Her advice to newcomers, especially young Latina women, starts with an internal adjustment. “Pause what we were,” she suggests, “and focus on what we are and what we can do.” It is not a call to erase one’s past, but to prevent nostalgia from blocking the present. “In that first year, accept that you are no longer that person and that you have to build your life with a clear plan.” She does not offer magic solutions. She calls for strategy and discipline: set goals, do the paperwork, and “do not procrastinate.”

"The first year: pause what you were and focus on what you can do."

Her view of the community combines gratitude and demand. “I have grown thanks to the Latino community because they have accepted me as their immigration lawyer,” she acknowledges, using the term her clients often use for her. That trust is the foundation of her company. At the same time, she argues that something needs to change. “We need to support each other,” she says. She is concerned about a pattern of suspicion. “There is no real support nucleus; we need to be a community.” Her proposal is the opposite: to celebrate others’ success and, when someone is struggling, to show up and support rather than sink them.

She also challenges a narrative of automatic failure or luck. “If someone has a bad outcome, it does not mean we are all doomed. And if someone did well, it was not just luck.” For her, the invitation is concrete. Organize. Prepare better. Stop working in isolation and look for group benefit. The experiences that today circulate as anecdotes could become shared manuals if they are told with rigor.

There is no epic flourish in her closing, only method.
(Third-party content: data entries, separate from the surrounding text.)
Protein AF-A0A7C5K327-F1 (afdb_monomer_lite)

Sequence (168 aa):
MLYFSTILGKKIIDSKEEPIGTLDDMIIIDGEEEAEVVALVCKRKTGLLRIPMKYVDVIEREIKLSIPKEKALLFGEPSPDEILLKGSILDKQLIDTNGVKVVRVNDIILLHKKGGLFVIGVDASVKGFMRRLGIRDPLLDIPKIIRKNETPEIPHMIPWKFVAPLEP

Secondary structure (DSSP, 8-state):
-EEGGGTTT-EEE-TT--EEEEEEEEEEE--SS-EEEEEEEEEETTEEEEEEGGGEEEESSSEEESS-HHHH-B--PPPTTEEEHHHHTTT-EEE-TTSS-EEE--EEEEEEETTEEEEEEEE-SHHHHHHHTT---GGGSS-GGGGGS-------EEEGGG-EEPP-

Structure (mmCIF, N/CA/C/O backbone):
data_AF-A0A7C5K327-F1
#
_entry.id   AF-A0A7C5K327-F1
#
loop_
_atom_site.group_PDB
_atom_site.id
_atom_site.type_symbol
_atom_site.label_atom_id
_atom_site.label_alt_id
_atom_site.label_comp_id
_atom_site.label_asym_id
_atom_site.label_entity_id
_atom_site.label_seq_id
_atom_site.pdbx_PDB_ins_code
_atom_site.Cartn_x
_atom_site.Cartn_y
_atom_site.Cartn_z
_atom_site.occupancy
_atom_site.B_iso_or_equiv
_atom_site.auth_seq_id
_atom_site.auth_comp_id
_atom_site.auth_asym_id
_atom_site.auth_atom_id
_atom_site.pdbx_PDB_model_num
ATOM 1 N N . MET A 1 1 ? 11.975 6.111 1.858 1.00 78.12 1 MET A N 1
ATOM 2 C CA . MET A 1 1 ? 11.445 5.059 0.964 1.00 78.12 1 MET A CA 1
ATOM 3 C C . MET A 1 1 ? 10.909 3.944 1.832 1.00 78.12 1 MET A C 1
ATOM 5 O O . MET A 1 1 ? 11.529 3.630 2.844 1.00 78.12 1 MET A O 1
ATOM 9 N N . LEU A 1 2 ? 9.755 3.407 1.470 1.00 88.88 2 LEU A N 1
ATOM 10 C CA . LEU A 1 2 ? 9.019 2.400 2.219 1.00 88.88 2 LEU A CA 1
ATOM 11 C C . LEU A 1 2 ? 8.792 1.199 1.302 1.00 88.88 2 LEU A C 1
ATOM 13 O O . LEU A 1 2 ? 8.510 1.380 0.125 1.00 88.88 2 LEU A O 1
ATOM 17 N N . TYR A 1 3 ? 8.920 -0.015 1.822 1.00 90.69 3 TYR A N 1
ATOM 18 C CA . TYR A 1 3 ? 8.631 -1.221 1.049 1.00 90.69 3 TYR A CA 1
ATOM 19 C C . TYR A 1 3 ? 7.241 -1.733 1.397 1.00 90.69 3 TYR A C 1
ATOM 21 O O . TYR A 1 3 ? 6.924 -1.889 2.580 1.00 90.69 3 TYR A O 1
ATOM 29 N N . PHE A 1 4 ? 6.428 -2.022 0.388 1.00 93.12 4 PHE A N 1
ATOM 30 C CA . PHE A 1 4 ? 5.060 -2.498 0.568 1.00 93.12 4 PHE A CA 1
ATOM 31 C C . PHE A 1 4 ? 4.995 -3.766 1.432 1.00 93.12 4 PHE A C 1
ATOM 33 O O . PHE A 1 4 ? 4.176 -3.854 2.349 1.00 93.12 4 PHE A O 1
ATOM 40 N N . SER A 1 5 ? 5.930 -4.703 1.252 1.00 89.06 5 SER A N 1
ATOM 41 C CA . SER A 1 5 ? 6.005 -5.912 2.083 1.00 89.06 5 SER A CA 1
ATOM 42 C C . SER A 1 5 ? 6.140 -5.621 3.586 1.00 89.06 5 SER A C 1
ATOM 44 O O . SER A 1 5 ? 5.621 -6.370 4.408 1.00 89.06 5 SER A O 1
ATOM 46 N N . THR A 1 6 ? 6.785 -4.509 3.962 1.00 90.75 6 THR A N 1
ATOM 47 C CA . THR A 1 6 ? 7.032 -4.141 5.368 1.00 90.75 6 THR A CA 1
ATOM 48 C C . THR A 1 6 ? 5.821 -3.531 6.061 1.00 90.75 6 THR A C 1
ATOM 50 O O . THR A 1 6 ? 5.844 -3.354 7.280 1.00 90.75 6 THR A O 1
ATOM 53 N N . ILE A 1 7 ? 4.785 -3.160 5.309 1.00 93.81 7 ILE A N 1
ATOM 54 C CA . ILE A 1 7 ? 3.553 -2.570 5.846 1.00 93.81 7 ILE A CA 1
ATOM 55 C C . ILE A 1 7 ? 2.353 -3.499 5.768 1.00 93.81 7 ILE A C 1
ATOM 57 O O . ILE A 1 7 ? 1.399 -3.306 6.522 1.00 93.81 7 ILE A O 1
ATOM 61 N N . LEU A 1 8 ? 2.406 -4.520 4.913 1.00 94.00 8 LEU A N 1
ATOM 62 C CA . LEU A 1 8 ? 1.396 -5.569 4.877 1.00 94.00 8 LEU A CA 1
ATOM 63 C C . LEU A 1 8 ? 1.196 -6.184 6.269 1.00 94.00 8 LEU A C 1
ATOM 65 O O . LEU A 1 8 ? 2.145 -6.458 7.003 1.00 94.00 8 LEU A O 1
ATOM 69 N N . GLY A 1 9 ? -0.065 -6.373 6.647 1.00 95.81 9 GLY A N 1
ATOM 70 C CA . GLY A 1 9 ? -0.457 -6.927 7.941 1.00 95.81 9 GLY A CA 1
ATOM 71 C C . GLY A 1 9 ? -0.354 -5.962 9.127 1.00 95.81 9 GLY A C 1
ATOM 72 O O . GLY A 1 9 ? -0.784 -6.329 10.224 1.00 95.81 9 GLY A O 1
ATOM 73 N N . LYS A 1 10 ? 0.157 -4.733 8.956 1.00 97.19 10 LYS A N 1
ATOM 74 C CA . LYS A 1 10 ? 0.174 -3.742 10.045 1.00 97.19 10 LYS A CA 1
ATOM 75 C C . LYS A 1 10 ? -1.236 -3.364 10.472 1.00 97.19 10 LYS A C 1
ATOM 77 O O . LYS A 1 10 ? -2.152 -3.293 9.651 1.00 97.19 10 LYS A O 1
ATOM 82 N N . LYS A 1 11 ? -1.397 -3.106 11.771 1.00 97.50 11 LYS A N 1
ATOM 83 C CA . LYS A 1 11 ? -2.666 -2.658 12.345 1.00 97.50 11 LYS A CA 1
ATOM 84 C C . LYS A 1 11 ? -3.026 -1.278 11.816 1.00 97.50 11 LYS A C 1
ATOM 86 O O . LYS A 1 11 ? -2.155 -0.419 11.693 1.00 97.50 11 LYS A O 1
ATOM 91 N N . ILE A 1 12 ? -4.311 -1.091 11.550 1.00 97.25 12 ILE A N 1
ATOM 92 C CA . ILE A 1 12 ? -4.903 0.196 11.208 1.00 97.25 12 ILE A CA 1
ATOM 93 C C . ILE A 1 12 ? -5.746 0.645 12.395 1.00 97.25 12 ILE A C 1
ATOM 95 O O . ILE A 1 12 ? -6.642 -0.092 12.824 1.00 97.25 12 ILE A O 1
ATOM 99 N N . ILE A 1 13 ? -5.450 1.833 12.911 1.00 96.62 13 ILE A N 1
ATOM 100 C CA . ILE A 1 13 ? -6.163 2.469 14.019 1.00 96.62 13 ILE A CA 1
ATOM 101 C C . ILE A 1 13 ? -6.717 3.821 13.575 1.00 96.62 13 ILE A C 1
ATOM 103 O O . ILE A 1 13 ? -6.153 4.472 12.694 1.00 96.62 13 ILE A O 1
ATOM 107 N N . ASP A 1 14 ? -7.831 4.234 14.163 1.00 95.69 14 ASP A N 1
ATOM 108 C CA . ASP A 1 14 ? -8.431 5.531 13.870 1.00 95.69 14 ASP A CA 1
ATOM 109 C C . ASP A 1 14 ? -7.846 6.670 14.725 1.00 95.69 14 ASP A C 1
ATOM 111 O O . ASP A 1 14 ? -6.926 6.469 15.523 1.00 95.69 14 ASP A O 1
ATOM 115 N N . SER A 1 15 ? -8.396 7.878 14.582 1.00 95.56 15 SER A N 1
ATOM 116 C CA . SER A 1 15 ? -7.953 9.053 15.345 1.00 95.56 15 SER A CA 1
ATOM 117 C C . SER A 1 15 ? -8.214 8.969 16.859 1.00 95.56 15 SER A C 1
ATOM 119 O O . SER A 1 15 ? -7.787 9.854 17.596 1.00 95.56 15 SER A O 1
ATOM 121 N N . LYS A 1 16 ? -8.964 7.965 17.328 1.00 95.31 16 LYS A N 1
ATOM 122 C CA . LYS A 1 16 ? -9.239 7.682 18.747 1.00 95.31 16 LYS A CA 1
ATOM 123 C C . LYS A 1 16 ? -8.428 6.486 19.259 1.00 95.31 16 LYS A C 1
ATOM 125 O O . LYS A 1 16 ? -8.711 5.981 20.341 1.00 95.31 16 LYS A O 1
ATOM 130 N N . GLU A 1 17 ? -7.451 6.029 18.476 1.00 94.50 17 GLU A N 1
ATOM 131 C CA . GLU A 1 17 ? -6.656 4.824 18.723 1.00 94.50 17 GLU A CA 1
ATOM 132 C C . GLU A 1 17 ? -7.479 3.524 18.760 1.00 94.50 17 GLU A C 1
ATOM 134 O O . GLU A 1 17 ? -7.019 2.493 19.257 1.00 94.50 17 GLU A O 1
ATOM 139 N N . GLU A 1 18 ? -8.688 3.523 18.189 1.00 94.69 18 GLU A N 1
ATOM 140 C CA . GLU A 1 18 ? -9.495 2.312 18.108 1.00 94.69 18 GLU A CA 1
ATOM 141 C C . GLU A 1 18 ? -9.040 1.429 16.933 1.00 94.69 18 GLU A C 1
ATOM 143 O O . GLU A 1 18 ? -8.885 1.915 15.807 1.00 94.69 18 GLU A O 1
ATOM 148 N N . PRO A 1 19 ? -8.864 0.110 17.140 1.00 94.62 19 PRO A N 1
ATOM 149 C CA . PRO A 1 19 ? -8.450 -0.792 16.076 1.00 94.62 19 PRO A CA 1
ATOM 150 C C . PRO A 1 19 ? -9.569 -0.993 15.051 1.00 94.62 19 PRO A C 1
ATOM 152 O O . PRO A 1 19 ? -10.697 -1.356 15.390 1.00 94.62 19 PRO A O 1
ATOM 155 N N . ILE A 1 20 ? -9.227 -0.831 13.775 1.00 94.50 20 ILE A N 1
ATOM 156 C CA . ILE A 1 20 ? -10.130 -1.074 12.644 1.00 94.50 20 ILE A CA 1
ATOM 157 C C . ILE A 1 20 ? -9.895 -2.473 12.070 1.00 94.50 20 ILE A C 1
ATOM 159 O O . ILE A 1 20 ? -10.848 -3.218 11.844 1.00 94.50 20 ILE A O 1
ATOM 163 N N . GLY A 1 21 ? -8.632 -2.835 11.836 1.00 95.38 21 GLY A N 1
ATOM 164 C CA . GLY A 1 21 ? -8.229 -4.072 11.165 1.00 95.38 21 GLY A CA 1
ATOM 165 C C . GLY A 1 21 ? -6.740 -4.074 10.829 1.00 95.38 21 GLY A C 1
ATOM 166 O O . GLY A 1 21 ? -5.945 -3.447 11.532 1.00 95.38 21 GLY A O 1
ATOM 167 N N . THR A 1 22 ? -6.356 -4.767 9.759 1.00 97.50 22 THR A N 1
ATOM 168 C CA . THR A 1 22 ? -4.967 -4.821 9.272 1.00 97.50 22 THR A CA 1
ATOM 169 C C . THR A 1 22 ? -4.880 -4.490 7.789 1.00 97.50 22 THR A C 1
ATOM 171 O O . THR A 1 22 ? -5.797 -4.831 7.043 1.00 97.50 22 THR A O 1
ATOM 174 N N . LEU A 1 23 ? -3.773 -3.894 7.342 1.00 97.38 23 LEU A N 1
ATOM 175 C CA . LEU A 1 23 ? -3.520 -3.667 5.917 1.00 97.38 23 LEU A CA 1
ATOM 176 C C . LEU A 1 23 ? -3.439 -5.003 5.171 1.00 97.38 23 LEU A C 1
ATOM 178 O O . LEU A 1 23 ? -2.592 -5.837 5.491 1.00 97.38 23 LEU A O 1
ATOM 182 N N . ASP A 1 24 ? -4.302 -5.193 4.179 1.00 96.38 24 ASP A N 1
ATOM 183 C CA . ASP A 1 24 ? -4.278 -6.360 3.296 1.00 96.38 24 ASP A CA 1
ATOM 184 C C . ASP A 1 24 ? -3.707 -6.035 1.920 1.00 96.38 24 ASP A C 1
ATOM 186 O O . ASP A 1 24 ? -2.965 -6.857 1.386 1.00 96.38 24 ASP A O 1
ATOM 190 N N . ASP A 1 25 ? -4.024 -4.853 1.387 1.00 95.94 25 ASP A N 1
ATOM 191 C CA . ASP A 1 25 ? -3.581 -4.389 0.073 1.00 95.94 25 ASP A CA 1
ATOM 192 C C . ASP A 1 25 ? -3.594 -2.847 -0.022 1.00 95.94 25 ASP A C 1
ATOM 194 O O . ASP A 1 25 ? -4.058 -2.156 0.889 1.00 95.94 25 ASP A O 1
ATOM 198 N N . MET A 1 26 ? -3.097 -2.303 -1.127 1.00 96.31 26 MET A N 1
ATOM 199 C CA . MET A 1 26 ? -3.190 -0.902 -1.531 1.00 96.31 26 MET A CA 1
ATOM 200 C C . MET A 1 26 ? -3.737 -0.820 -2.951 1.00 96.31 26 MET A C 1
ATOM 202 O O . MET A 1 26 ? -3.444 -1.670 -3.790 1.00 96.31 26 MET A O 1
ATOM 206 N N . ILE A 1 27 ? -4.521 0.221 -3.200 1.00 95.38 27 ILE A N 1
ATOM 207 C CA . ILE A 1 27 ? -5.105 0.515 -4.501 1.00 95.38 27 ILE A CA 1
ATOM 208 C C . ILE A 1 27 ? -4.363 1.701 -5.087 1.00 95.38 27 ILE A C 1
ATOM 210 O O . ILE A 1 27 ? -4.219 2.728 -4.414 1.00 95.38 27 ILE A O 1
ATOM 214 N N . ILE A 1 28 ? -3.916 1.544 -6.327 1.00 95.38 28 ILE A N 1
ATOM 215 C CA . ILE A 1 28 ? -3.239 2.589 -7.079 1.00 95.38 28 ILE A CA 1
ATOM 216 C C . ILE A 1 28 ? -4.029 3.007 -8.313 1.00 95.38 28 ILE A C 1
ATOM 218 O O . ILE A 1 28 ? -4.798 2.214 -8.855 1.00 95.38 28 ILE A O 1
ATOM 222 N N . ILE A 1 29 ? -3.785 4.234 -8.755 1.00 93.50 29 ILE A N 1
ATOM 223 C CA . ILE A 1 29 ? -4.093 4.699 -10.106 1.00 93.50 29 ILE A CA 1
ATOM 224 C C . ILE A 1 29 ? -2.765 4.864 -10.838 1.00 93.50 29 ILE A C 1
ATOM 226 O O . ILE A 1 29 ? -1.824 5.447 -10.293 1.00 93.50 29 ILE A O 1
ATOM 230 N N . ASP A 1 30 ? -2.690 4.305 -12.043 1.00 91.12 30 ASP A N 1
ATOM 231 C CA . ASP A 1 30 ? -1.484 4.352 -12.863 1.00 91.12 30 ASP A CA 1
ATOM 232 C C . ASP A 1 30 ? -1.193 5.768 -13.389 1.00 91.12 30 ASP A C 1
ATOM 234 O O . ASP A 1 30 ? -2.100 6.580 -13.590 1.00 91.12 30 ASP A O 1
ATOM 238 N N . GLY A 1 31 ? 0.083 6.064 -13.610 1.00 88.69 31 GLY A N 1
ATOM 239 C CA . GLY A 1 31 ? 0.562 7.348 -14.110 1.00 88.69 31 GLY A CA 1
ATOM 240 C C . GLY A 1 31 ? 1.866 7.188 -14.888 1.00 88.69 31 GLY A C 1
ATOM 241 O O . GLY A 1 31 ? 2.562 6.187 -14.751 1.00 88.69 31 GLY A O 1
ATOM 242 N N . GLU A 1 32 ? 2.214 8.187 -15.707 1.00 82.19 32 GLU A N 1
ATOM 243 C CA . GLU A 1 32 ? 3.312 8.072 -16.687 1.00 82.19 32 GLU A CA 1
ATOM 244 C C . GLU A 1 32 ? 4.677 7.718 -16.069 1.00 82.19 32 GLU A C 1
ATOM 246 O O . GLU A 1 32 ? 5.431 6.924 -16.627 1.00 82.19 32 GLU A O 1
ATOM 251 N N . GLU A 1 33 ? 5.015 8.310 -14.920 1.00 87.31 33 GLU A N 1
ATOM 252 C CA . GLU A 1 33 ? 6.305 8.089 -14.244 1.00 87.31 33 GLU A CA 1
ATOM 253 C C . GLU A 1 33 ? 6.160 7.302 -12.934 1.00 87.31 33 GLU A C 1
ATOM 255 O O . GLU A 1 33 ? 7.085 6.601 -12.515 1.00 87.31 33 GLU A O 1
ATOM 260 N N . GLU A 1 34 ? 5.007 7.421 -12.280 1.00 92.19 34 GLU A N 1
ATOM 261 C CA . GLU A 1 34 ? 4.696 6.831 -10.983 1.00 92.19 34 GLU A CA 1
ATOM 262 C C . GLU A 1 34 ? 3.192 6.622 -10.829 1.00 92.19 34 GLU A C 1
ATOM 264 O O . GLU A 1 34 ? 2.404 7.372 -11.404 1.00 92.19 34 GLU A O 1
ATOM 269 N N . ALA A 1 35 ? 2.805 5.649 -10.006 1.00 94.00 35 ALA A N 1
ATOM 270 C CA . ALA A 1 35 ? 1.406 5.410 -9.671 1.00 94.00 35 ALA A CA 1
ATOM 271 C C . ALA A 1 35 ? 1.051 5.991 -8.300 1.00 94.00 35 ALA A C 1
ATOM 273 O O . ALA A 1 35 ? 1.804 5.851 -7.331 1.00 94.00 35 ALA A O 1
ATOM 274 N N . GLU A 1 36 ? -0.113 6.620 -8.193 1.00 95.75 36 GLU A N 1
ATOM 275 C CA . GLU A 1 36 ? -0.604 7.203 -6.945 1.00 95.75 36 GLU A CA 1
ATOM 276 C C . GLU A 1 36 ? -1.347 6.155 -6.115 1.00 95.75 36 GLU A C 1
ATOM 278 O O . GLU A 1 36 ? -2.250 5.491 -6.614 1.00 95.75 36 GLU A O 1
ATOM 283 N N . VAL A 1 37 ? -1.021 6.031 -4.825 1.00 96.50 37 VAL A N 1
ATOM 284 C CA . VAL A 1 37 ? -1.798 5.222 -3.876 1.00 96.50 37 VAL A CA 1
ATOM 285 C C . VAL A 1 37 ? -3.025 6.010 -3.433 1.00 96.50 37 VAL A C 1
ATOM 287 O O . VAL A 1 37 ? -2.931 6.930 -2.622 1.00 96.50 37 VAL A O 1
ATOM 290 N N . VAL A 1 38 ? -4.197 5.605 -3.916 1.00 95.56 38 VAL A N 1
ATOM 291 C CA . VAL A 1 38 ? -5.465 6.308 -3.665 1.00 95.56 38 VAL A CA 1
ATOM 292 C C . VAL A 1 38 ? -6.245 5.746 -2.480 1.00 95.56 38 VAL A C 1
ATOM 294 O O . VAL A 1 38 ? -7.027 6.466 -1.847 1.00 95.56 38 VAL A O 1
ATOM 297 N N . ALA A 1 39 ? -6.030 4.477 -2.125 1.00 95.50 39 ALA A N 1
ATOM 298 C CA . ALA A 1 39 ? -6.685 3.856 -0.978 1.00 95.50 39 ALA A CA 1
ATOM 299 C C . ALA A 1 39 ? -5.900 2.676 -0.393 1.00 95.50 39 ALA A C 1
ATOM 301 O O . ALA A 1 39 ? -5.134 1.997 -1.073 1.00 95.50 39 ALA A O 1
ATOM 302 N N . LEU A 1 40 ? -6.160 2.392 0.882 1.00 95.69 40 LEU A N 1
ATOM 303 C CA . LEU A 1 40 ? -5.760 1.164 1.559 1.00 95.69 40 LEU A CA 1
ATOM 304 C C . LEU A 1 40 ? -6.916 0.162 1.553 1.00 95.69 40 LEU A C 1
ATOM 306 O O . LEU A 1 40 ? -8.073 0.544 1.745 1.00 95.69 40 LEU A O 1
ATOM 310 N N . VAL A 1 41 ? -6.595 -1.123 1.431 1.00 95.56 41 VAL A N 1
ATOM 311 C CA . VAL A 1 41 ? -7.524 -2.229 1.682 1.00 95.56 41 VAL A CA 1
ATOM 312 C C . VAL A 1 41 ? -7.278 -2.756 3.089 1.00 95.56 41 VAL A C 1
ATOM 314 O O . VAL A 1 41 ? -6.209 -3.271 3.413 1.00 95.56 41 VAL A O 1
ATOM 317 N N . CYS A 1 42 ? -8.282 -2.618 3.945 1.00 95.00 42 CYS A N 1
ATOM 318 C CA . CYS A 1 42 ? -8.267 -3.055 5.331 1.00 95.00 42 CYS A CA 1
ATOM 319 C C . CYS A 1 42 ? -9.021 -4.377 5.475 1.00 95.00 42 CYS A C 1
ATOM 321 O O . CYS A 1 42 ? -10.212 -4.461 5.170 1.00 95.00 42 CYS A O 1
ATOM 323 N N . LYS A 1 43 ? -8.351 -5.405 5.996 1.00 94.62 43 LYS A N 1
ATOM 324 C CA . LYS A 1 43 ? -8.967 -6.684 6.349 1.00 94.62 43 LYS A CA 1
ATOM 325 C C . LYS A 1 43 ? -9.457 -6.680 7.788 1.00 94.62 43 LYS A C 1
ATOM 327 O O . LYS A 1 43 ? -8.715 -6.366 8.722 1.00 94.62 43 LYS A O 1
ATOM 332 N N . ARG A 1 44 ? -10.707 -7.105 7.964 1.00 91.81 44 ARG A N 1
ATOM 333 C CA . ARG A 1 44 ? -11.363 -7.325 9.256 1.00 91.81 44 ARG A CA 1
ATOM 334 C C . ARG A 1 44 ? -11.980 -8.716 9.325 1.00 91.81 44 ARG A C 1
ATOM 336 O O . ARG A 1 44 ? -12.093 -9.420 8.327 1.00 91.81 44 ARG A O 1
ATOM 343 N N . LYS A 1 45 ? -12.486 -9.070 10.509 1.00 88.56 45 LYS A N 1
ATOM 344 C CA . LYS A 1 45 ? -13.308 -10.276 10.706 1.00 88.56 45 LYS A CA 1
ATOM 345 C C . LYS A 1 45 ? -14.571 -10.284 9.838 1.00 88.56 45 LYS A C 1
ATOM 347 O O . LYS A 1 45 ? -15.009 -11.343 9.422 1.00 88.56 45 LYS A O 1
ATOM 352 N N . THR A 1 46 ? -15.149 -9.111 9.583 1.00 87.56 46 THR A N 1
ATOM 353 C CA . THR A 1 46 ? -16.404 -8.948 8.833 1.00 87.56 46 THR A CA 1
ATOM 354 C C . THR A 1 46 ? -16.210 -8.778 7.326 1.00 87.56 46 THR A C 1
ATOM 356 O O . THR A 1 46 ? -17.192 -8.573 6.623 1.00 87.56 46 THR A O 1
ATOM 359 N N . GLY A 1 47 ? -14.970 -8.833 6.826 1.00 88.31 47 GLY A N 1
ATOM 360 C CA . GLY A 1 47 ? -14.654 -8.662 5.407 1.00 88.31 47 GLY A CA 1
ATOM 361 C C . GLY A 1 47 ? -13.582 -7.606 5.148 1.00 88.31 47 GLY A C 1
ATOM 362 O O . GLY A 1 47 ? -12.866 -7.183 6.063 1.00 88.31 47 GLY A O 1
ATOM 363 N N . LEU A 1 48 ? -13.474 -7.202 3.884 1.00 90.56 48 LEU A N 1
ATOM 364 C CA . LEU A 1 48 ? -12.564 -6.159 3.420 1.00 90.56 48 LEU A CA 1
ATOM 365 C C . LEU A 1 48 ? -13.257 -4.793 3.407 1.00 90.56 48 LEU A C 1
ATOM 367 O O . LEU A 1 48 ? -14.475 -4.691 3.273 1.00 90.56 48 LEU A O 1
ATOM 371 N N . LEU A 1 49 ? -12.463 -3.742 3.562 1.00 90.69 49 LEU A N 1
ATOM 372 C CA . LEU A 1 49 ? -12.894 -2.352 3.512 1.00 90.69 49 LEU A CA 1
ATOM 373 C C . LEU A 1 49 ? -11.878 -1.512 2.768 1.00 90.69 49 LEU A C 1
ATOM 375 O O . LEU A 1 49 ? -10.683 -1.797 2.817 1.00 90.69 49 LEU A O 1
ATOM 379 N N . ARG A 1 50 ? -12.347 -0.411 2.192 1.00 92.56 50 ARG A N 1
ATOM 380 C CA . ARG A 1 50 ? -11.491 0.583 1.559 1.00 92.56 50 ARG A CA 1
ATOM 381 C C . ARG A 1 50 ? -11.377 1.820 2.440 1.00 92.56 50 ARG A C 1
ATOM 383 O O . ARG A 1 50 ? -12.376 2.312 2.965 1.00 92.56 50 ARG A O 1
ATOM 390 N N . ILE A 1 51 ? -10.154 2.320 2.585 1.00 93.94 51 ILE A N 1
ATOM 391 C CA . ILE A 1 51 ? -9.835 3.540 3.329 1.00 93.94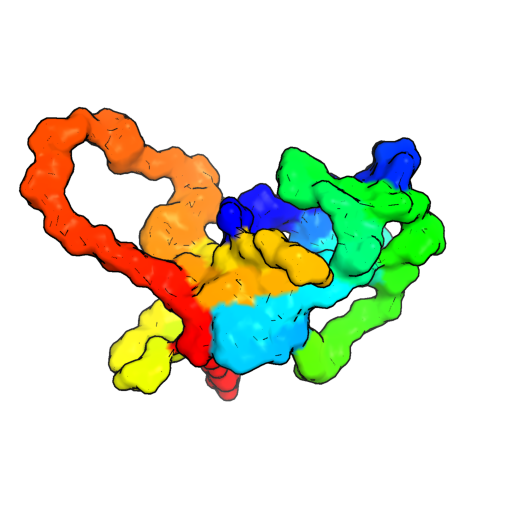 51 ILE A CA 1
ATOM 392 C C . ILE A 1 51 ? -9.120 4.497 2.371 1.00 93.94 51 ILE A C 1
ATOM 394 O O . ILE A 1 51 ? -7.982 4.218 1.995 1.00 93.94 51 ILE A O 1
ATOM 398 N N . PRO A 1 52 ? -9.752 5.610 1.961 1.00 94.12 52 PRO A N 1
ATOM 399 C CA . PRO A 1 52 ? -9.107 6.625 1.132 1.00 94.12 52 PRO A CA 1
ATOM 400 C C . PRO A 1 52 ? -7.795 7.136 1.731 1.00 94.12 52 PRO A C 1
ATOM 402 O O . PRO A 1 52 ? -7.738 7.451 2.922 1.00 94.12 52 PRO A O 1
ATOM 405 N N . MET A 1 53 ? -6.770 7.302 0.893 1.00 94.31 53 MET A N 1
ATOM 406 C CA . MET A 1 53 ? -5.436 7.731 1.330 1.00 94.31 53 MET A CA 1
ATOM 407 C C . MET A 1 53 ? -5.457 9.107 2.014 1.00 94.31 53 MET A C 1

Going back to study when there is no spare time or money. Reading the fine print of a system not designed to explain every step. Accepting the cost of entrepreneurship when the first opportunity does not arrive. Setting boundaries in order not to drown in a false sense of doing it all. Adjusting when the plan does not work. In the phrase that once shook her, “In Canada, lawyer, you are lawyer,” she found a way to recover her name and profession. The rest, as she tells it, has been work.